This has to be a bit. A parody of other coach’s complaints about having to compete against the big, bad Crimson Tide.

Only Saban’s SNL skit wasn’t finished. 

“I think a lot of people criticize the NCAA, but because of a lot of the laws passed, the NCAA really has a difficult time — if they don’t get protection from litigation — to even enforce some of the rules they have. I think that is where the transfer portal came from,” he said. 

“People had to sit out, but everybody applied for a waiver. And if they did not get a waiver, they sued. Eventually you just say enough is enough and you pass a rule that everybody can transfer whenever they can.

“I think NIL is good for players. I don’t think — players should go earn what they get, which is what our players did last year and did quite well — but when you start having collectives and such that raise money to pay players and then talking about influencing players to go to a school in terms of what they are going to get (in NIL), I’m not sure that’s what is good for the game.”

In earlier comment to reporters, Saban added, “College football has always created a parity with players and competition, which I think every league already has, whether it’s with the NFL salary cap or whatever. …We’ve always had the same (number of) scholarships, same Alston money, same cost of attendance, same academic support, same medical attention for everybody. And if we don’t create that balance, I think it’s going to affect the competitive standard of the game in the future, and probably affect other sports. So hopefully somebody will be able to figure that out.”

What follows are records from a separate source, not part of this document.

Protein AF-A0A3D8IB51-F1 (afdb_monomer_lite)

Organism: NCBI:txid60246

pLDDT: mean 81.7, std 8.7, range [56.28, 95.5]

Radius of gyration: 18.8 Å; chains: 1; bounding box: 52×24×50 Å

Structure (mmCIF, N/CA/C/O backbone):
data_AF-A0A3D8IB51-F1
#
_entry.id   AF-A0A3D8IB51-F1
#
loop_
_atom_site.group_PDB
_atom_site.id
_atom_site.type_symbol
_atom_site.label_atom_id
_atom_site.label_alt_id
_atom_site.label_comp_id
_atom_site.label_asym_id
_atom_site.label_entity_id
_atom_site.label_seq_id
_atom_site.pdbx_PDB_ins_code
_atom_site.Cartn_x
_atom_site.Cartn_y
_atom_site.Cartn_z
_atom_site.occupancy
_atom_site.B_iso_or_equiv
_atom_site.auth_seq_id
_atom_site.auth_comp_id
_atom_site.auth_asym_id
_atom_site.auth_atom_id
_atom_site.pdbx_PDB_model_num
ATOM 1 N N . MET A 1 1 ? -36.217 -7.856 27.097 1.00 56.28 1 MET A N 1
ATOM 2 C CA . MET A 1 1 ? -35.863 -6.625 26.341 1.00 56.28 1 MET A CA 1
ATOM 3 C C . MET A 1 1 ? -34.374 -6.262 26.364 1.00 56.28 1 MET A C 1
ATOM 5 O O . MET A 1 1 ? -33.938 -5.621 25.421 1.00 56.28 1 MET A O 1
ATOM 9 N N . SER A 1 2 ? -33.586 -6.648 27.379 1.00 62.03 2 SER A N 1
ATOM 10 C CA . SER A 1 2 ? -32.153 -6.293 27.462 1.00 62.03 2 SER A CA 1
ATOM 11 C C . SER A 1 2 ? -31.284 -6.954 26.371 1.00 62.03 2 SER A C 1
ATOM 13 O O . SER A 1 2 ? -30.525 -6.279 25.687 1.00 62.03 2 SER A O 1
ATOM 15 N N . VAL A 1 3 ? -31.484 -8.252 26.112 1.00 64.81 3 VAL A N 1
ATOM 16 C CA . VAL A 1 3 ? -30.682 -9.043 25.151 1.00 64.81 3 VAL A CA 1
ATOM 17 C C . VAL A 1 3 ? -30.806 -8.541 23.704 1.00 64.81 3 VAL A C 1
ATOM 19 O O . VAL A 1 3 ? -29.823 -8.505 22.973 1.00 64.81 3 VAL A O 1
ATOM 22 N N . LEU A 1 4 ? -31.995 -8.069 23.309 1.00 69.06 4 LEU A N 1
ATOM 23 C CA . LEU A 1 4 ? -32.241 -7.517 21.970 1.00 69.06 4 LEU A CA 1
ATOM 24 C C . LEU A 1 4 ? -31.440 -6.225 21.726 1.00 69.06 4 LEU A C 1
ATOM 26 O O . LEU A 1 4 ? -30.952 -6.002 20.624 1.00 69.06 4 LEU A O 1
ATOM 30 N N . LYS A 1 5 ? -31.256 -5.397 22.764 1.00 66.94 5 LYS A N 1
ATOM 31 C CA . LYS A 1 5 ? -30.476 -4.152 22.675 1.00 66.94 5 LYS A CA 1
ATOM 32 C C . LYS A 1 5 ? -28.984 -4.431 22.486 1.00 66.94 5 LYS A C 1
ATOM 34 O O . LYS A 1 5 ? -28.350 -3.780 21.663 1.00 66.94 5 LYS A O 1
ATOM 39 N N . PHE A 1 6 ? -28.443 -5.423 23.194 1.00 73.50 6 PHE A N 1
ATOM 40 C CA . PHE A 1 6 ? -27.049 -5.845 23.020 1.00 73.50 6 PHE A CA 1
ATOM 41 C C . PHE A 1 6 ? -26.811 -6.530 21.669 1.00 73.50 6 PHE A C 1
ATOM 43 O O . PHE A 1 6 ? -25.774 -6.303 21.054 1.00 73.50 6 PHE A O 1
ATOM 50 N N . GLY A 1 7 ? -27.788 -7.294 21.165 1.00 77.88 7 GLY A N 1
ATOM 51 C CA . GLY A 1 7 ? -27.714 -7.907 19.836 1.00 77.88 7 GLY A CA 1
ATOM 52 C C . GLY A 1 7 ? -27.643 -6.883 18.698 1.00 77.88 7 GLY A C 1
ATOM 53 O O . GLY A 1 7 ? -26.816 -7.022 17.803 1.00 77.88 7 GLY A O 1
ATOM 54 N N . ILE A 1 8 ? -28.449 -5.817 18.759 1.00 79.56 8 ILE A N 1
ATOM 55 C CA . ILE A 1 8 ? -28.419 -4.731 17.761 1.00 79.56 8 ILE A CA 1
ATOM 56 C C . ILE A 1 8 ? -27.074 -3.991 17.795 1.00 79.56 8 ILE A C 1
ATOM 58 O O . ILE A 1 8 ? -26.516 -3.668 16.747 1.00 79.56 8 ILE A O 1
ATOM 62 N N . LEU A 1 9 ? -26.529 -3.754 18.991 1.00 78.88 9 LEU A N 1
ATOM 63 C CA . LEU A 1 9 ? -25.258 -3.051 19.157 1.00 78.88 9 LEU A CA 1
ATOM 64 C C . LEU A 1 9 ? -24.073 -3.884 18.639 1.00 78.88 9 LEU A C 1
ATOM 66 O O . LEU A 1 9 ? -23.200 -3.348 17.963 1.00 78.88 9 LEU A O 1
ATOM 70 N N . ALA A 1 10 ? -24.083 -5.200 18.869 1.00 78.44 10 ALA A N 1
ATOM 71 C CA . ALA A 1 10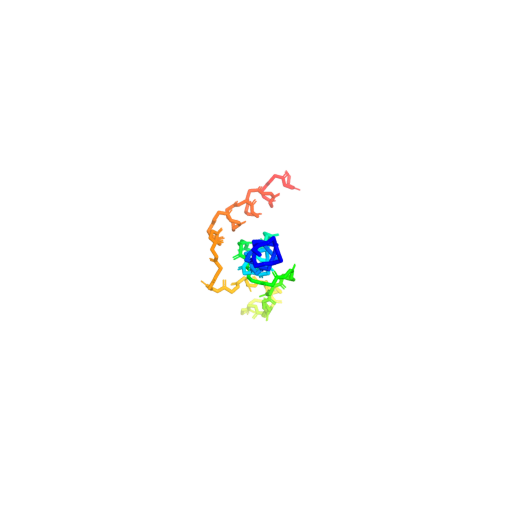 ? -23.088 -6.117 18.312 1.00 78.44 10 ALA A CA 1
ATOM 72 C C . ALA A 1 10 ? -23.153 -6.194 16.774 1.00 78.44 10 ALA A C 1
ATOM 74 O O . ALA A 1 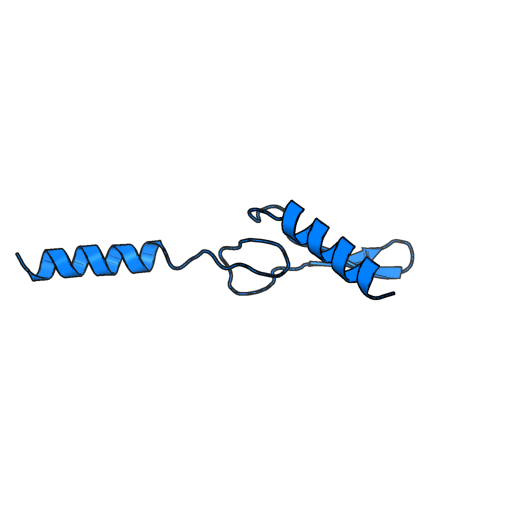10 ? -22.115 -6.195 16.113 1.00 78.44 10 ALA A O 1
ATOM 75 N N . LEU A 1 11 ? -24.358 -6.195 16.193 1.00 78.12 11 LEU A N 1
ATOM 76 C CA . LEU A 1 11 ? -24.546 -6.206 14.739 1.00 78.12 11 LEU A CA 1
ATOM 77 C C . LEU A 1 11 ? -23.993 -4.931 14.076 1.00 78.12 11 LEU A C 1
ATOM 79 O O . LEU A 1 11 ? -23.382 -5.003 13.013 1.00 78.12 11 LEU A O 1
ATOM 83 N N . GLY A 1 12 ? -24.159 -3.774 14.726 1.00 74.44 12 GLY A N 1
ATOM 84 C CA . GLY A 1 12 ? -23.629 -2.499 14.237 1.00 74.44 12 GLY A CA 1
ATOM 85 C C . GLY A 1 12 ? -22.101 -2.474 14.133 1.00 74.44 12 GLY A C 1
ATOM 86 O O . GLY A 1 12 ? -21.567 -1.938 13.168 1.00 74.44 12 GLY A O 1
ATOM 87 N N . VAL A 1 13 ? -21.392 -3.101 15.078 1.00 73.00 13 VAL A N 1
ATOM 88 C CA . VAL A 1 13 ? -19.918 -3.164 15.060 1.00 73.00 13 VAL A CA 1
ATOM 89 C C . VAL A 1 13 ? -19.404 -4.038 13.910 1.00 73.00 13 VAL A C 1
ATOM 91 O O . VAL A 1 13 ? -18.425 -3.678 13.263 1.00 73.00 13 VAL A O 1
ATOM 94 N N . ILE A 1 14 ? -20.082 -5.148 13.606 1.00 71.50 14 ILE A N 1
ATOM 95 C CA . ILE A 1 14 ? -19.682 -6.062 12.521 1.00 71.50 14 ILE A CA 1
ATOM 96 C C . ILE A 1 14 ? -19.846 -5.395 11.146 1.00 71.50 14 ILE A C 1
ATOM 98 O O . ILE A 1 14 ? -19.006 -5.579 10.270 1.00 71.50 14 ILE A O 1
ATOM 102 N N . LEU A 1 15 ? -20.889 -4.581 10.961 1.00 69.50 15 LEU A N 1
ATOM 103 C CA . LEU A 1 15 ? -21.157 -3.891 9.692 1.00 69.50 15 LEU A CA 1
ATOM 104 C C . LEU A 1 15 ? -20.189 -2.732 9.399 1.00 69.50 15 LEU A C 1
ATOM 106 O O . LEU A 1 15 ? -20.062 -2.327 8.247 1.00 69.50 15 LEU A O 1
ATOM 110 N N . LEU A 1 16 ? -19.508 -2.200 10.417 1.00 67.75 16 LEU A N 1
ATOM 111 C CA . LEU A 1 16 ? -18.550 -1.095 10.279 1.00 67.75 16 LEU A CA 1
ATOM 112 C C . LEU A 1 16 ? -17.090 -1.571 10.147 1.00 67.75 16 LEU A C 1
ATOM 114 O O . LEU A 1 16 ? -16.199 -0.758 9.912 1.00 67.75 16 LEU A O 1
ATOM 118 N N . GLY A 1 17 ? -16.826 -2.872 10.293 1.00 65.94 17 GLY A N 1
ATOM 119 C CA . GLY A 1 17 ? -15.480 -3.451 10.381 1.00 65.94 17 GLY A CA 1
ATOM 120 C C . GLY A 1 17 ? -14.757 -3.673 9.049 1.00 65.94 17 GLY A C 1
ATOM 121 O O . GLY A 1 17 ? -14.123 -4.710 8.889 1.00 65.94 17 GLY A O 1
ATOM 122 N N . GLY A 1 18 ? -14.865 -2.757 8.085 1.00 68.81 18 GLY A N 1
ATOM 123 C CA . GLY A 1 18 ? -14.425 -3.031 6.712 1.00 68.81 18 GLY A CA 1
ATOM 124 C C . GLY A 1 18 ? -13.880 -1.846 5.927 1.00 68.81 18 GLY A C 1
ATOM 125 O O . GLY A 1 18 ? -13.966 -1.883 4.710 1.00 68.81 18 GLY A O 1
ATOM 126 N N . CYS A 1 19 ? -13.360 -0.802 6.575 1.00 76.69 19 CYS A N 1
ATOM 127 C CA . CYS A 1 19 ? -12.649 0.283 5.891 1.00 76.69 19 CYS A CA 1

What’s been the “same” about college football forever is a lack of parity. Competitive imbalance. College football has always been a Monopoly game. You better be on Boardwalk or Park Place with a couple hotels if you want to win. It was that way 100 years ago with Harvard and Yale dominating, and now, the Alabamas, Oklahomas and Ohio States of the sport are only the “same” as UMass, UConn and Kansas in that they all place 11 men on the field to kickoff a game. That’s it. 

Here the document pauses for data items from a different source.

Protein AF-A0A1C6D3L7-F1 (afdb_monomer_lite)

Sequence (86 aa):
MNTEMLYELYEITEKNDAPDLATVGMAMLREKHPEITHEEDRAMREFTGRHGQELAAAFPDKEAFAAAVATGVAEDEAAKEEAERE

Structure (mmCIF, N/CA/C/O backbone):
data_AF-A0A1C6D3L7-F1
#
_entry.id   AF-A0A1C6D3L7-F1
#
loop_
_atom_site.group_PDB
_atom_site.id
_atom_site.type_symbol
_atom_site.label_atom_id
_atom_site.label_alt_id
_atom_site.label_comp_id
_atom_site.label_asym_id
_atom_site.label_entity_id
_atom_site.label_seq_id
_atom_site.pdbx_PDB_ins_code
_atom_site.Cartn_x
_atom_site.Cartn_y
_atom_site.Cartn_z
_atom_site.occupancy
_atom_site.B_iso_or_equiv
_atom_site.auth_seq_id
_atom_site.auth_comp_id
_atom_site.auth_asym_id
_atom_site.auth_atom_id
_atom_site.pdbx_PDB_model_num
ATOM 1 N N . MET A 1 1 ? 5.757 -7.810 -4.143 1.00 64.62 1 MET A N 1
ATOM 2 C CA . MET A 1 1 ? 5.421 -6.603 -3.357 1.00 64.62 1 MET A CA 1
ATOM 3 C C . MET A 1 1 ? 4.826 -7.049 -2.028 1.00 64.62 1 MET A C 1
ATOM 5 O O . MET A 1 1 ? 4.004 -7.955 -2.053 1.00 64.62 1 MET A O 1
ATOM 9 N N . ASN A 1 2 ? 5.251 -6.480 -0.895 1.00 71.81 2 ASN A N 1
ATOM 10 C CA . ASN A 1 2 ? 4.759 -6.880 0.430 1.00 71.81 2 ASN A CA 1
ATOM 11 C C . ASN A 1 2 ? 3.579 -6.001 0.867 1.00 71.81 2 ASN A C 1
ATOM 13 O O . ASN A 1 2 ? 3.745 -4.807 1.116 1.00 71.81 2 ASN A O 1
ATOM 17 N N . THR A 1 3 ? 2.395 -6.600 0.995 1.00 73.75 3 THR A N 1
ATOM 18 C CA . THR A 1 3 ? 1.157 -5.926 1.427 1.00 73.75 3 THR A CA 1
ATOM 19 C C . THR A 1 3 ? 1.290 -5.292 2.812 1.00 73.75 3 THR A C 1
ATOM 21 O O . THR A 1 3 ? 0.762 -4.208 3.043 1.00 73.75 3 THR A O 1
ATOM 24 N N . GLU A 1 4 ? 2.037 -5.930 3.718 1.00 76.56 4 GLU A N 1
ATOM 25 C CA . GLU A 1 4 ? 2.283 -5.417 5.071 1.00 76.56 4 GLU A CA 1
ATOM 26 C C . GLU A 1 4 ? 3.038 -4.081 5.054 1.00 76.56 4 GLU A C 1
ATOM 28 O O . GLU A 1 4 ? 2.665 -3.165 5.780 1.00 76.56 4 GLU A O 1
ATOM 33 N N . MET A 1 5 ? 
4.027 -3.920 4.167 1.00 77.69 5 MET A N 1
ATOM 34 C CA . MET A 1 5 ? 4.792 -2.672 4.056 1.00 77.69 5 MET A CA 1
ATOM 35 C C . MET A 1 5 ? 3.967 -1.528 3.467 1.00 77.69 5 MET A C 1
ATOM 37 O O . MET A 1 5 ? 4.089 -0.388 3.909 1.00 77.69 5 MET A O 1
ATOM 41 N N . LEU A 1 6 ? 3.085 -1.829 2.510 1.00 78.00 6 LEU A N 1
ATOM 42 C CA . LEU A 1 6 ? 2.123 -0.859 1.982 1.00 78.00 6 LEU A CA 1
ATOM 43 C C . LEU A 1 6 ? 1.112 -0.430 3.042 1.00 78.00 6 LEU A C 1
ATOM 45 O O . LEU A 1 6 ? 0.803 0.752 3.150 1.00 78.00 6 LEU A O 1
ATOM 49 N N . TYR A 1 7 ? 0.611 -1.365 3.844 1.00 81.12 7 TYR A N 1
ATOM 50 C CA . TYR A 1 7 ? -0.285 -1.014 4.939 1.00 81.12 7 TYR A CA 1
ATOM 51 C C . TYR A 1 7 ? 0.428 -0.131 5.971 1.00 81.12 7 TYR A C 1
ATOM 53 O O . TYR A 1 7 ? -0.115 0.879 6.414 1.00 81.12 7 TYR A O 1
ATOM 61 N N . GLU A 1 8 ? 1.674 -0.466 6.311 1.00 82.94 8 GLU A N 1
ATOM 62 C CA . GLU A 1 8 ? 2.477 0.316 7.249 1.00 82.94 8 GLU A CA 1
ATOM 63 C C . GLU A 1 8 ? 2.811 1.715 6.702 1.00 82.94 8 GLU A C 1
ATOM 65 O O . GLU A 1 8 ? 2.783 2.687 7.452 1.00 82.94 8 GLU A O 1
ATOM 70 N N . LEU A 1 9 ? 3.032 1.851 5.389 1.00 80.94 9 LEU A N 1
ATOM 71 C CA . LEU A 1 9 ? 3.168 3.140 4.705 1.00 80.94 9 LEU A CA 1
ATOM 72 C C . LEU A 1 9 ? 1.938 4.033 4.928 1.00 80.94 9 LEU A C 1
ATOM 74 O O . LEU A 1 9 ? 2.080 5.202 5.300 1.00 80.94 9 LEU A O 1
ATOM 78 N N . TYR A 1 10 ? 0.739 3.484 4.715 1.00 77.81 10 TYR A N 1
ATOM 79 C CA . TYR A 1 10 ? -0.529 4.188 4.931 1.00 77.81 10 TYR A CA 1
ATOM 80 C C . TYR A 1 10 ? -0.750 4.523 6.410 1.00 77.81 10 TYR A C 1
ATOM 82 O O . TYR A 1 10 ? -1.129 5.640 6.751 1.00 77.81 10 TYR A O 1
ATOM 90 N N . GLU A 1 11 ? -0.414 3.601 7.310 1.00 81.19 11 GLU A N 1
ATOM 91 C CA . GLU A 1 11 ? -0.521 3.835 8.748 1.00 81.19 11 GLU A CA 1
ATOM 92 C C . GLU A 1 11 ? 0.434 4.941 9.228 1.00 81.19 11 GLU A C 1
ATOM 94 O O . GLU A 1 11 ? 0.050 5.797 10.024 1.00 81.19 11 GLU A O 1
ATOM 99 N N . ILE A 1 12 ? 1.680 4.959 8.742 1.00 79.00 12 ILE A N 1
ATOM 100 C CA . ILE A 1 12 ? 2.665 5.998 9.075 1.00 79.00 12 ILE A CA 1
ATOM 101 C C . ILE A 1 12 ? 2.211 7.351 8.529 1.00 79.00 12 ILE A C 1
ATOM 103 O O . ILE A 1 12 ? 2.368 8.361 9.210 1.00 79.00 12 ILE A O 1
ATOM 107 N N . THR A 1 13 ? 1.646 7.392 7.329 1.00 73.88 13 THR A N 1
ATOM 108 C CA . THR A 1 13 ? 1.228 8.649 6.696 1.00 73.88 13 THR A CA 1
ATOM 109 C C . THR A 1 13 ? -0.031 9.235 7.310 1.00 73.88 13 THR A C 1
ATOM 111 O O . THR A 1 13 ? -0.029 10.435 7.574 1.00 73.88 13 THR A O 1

Quick check: The Crimson Tide list 34 football support staffers in their directory. They don’t include graduate assistants. Nick Saban’s alma mater Kent State lists five — several of whom are GAs. 

So “the same.”

Saban knows this. One of the sport’s most forward-thinking leaders ever didn’t dunk on himself because he’s a moron. Alabama has experienced unparalleled success exactly because 15 years ago Nick Saban convinced a group of boosters and administrators to pour more — way more — resources into the program. 

So why say it?

I think Nick Saban is tired. He’s displeased with what he considers an unsustainable model in regards to the current unregulated NIL policies and free agency with the transfer portal. Athletes have never had more agency, and coaches, particularly the most powerful in the sport, are losing control. Their jobs are legitimately harder than they were a decade ago. Georgia’s Kirby Smart is right to note that college coaches are burning out at a rapid rate, but fairly or not, that’s what the money is for. 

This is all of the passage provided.